Below are the records; give again exactly the line with "ATOM 162 N N", the line with "ATOM 187 N N", and each line that lies between them, and nothing besides.

• [Dataset entries]:

/---

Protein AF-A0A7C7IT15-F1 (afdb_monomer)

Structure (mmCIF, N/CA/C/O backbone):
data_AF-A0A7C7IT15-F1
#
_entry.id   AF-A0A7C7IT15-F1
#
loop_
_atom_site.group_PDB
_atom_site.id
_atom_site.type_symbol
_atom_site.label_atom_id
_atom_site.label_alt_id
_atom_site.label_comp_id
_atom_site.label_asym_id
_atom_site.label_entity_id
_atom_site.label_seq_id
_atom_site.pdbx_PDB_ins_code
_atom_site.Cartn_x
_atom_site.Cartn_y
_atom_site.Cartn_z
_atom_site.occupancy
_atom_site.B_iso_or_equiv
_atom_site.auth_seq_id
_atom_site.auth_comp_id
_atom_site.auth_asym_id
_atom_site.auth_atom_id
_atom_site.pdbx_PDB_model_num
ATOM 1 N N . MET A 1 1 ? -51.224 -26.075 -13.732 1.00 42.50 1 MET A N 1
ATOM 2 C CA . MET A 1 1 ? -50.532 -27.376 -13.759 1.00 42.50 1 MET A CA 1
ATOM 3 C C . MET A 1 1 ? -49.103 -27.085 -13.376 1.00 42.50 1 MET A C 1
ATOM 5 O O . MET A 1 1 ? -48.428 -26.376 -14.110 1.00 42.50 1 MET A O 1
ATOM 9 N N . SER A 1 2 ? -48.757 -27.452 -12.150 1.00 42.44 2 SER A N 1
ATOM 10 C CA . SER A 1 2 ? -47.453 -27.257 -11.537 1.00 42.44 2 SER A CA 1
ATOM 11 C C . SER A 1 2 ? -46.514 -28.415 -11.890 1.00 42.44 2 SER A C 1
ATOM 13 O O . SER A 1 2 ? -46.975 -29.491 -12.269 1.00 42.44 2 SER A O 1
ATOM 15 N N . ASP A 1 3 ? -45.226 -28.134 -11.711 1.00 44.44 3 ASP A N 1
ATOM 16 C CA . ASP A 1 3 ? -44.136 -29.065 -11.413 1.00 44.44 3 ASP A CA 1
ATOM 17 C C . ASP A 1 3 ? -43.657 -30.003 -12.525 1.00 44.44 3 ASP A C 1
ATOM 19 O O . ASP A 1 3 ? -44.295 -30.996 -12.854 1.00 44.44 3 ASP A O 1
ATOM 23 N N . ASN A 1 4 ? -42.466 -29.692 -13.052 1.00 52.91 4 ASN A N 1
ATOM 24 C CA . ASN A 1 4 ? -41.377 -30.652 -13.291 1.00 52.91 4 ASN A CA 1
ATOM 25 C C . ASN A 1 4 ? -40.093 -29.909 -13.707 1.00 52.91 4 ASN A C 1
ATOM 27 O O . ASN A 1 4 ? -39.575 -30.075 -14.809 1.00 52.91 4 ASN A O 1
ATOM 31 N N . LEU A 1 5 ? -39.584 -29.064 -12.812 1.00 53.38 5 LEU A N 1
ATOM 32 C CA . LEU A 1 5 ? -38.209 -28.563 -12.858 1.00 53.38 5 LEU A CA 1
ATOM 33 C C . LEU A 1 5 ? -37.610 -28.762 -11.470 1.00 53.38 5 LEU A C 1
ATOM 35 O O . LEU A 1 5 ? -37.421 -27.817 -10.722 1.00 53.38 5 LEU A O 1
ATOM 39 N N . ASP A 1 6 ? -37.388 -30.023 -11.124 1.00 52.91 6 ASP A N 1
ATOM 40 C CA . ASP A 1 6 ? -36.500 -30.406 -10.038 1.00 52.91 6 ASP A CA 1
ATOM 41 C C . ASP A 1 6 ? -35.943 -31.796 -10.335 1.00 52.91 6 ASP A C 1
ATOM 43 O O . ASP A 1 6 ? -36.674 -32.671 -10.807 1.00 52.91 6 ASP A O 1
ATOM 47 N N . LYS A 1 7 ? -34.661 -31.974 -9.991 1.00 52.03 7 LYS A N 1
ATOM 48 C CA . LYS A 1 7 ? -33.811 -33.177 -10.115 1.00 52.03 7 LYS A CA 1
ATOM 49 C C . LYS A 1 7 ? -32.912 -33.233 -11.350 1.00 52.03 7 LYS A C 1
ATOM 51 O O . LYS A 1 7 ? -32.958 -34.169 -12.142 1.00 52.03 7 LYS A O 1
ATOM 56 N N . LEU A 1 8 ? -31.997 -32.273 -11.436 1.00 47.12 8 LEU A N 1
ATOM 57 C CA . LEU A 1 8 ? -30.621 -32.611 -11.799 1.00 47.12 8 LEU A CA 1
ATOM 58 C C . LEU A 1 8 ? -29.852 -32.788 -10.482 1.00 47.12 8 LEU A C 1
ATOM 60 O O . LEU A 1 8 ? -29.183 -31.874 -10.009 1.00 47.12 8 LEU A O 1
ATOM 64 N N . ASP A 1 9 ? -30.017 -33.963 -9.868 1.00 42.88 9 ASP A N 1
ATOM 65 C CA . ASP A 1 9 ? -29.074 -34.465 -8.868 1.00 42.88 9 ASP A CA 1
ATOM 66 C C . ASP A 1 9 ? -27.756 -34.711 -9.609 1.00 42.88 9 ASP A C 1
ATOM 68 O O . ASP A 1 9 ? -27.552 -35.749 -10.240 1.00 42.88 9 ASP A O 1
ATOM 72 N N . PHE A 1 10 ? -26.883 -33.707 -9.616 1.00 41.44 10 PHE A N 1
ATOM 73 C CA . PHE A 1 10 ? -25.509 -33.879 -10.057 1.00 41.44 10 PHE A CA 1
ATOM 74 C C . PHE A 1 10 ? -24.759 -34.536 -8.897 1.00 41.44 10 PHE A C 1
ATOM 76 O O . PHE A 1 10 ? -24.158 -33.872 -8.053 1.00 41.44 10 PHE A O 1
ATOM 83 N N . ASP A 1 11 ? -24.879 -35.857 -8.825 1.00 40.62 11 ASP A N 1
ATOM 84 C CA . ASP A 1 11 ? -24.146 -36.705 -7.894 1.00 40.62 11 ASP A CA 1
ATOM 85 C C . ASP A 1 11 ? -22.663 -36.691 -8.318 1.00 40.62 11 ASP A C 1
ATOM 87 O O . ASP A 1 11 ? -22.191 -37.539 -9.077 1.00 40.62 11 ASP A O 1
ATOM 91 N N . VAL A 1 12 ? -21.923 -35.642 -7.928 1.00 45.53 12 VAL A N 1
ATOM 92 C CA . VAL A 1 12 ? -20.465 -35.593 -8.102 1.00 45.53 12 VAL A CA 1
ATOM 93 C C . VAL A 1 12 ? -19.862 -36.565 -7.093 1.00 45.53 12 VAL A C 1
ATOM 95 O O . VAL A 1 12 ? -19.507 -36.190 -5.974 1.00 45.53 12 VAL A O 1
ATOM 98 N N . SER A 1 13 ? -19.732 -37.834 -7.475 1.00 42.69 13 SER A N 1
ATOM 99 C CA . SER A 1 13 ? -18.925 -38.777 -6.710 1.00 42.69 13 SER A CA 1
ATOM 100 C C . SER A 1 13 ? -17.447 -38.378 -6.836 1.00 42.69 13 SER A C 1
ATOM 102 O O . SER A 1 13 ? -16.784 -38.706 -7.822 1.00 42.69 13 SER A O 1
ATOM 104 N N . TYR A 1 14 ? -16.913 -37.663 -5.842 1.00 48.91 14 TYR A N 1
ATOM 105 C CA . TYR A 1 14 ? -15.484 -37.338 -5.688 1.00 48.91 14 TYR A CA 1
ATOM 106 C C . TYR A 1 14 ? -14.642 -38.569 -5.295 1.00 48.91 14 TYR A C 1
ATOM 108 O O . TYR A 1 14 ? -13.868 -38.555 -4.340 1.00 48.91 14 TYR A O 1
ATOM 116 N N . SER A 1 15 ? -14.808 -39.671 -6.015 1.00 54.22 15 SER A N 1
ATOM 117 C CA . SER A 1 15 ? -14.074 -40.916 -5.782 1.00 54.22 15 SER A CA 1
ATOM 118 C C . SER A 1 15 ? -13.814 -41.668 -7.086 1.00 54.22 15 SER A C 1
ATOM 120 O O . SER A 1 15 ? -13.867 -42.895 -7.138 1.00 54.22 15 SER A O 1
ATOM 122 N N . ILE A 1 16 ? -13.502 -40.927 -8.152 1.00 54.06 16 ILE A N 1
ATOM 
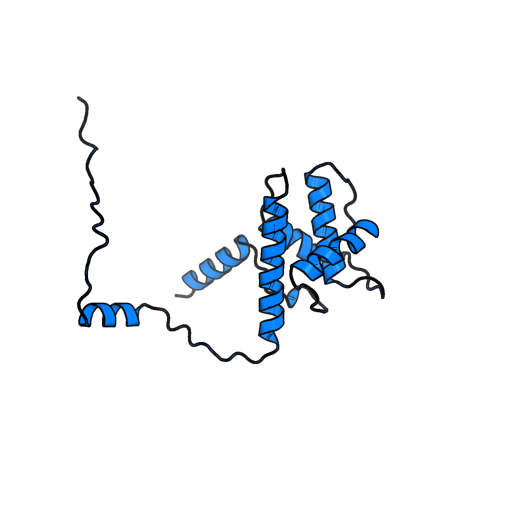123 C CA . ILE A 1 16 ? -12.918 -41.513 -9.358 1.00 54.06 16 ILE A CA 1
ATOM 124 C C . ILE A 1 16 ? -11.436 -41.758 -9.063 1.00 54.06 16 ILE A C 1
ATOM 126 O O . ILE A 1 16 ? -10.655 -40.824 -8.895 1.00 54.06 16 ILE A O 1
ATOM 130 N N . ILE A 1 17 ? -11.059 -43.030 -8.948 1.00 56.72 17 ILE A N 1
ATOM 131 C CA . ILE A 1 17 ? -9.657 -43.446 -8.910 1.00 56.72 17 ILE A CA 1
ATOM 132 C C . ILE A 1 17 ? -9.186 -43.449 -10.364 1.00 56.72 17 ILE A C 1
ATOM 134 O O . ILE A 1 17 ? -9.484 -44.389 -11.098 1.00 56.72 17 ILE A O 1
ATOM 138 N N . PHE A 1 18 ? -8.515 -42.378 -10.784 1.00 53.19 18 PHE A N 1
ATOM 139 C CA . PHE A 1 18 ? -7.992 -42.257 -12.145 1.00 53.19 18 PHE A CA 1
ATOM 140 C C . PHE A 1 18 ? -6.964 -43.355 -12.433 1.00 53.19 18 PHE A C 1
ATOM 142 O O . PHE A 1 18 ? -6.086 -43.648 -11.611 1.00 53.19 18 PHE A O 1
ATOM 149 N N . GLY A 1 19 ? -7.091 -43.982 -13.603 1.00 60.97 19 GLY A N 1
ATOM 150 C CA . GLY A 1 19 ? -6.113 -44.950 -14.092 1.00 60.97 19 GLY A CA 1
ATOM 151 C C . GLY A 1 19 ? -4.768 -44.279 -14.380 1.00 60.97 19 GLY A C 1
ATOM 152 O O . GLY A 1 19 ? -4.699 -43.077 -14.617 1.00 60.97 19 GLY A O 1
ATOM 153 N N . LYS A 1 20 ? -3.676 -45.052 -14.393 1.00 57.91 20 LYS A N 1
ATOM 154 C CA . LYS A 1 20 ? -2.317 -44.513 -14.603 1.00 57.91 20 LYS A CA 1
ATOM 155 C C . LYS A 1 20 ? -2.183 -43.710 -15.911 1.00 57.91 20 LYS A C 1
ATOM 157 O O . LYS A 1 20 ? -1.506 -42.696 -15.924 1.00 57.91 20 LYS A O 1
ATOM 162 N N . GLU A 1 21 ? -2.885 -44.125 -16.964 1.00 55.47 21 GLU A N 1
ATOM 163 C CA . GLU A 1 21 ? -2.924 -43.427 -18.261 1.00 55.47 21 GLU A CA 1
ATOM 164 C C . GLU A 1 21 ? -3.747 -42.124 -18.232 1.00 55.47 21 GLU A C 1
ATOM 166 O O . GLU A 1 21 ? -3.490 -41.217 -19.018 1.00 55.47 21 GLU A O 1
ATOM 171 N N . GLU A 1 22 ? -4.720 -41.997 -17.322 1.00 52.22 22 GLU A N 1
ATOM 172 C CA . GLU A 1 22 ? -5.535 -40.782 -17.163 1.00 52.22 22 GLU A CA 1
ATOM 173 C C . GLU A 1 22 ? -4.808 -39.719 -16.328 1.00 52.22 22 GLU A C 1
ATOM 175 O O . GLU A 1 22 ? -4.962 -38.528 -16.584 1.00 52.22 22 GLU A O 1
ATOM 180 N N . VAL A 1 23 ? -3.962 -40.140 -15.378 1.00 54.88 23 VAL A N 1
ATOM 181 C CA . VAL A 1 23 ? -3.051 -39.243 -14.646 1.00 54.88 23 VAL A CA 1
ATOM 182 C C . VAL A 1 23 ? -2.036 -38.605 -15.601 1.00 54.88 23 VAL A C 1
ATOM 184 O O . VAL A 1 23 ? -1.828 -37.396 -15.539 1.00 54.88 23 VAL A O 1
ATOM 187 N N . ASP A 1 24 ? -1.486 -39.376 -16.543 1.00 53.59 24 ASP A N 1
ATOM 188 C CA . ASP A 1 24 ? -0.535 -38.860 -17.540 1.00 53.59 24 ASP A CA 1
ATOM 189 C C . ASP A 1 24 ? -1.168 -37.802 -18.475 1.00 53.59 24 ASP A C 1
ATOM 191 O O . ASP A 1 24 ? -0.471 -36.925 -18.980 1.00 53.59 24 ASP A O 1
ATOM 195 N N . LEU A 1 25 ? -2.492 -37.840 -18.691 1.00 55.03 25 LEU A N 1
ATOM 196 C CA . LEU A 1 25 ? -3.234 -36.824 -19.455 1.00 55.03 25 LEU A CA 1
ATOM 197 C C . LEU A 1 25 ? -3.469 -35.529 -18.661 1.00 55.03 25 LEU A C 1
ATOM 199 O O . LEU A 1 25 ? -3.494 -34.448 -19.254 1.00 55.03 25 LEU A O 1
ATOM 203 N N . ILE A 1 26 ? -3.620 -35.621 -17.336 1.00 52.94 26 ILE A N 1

\---

• [Exercise solution]:
ATOM 162 N N . GLU A 1 21 ? -2.885 -44.125 -16.964 1.00 55.47 21 GLU A N 1
ATOM 163 C CA . GLU A 1 21 ? -2.924 -43.427 -18.261 1.00 55.47 21 GLU A CA 1
ATOM 164 C C . GLU A 1 21 ? -3.747 -42.124 -18.232 1.00 55.47 21 GLU A C 1
ATOM 166 O O . GLU A 1 21 ? -3.490 -41.217 -19.018 1.00 55.47 21 GLU A O 1
ATOM 171 N N . GLU A 1 22 ? -4.720 -41.997 -17.322 1.00 52.22 22 GLU A N 1
ATOM 172 C CA . GLU A 1 22 ? -5.535 -40.782 -17.163 1.00 52.22 22 GLU A CA 1
ATOM 173 C C . GLU A 1 22 ? -4.808 -39.719 -16.328 1.00 52.22 22 GLU A C 1
ATOM 175 O O . GLU A 1 22 ? -4.962 -38.528 -16.584 1.00 52.22 22 GLU A O 1
ATOM 180 N N . VAL A 1 23 ? -3.962 -40.140 -15.378 1.00 54.88 23 VAL A N 1
ATOM 181 C CA . VAL A 1 23 ? -3.051 -39.243 -14.646 1.00 54.88 23 VAL A CA 1
ATOM 182 C C . VAL A 1 23 ? -2.036 -38.605 -15.601 1.00 54.88 23 VAL A C 1
ATOM 184 O O . VAL A 1 23 ? -1.828 -37.396 -15.539 1.00 54.88 23 VAL A O 1
ATOM 187 N N . ASP A 1 24 ? -1.486 -39.376 -16.543 1.00 53.59 24 ASP A N 1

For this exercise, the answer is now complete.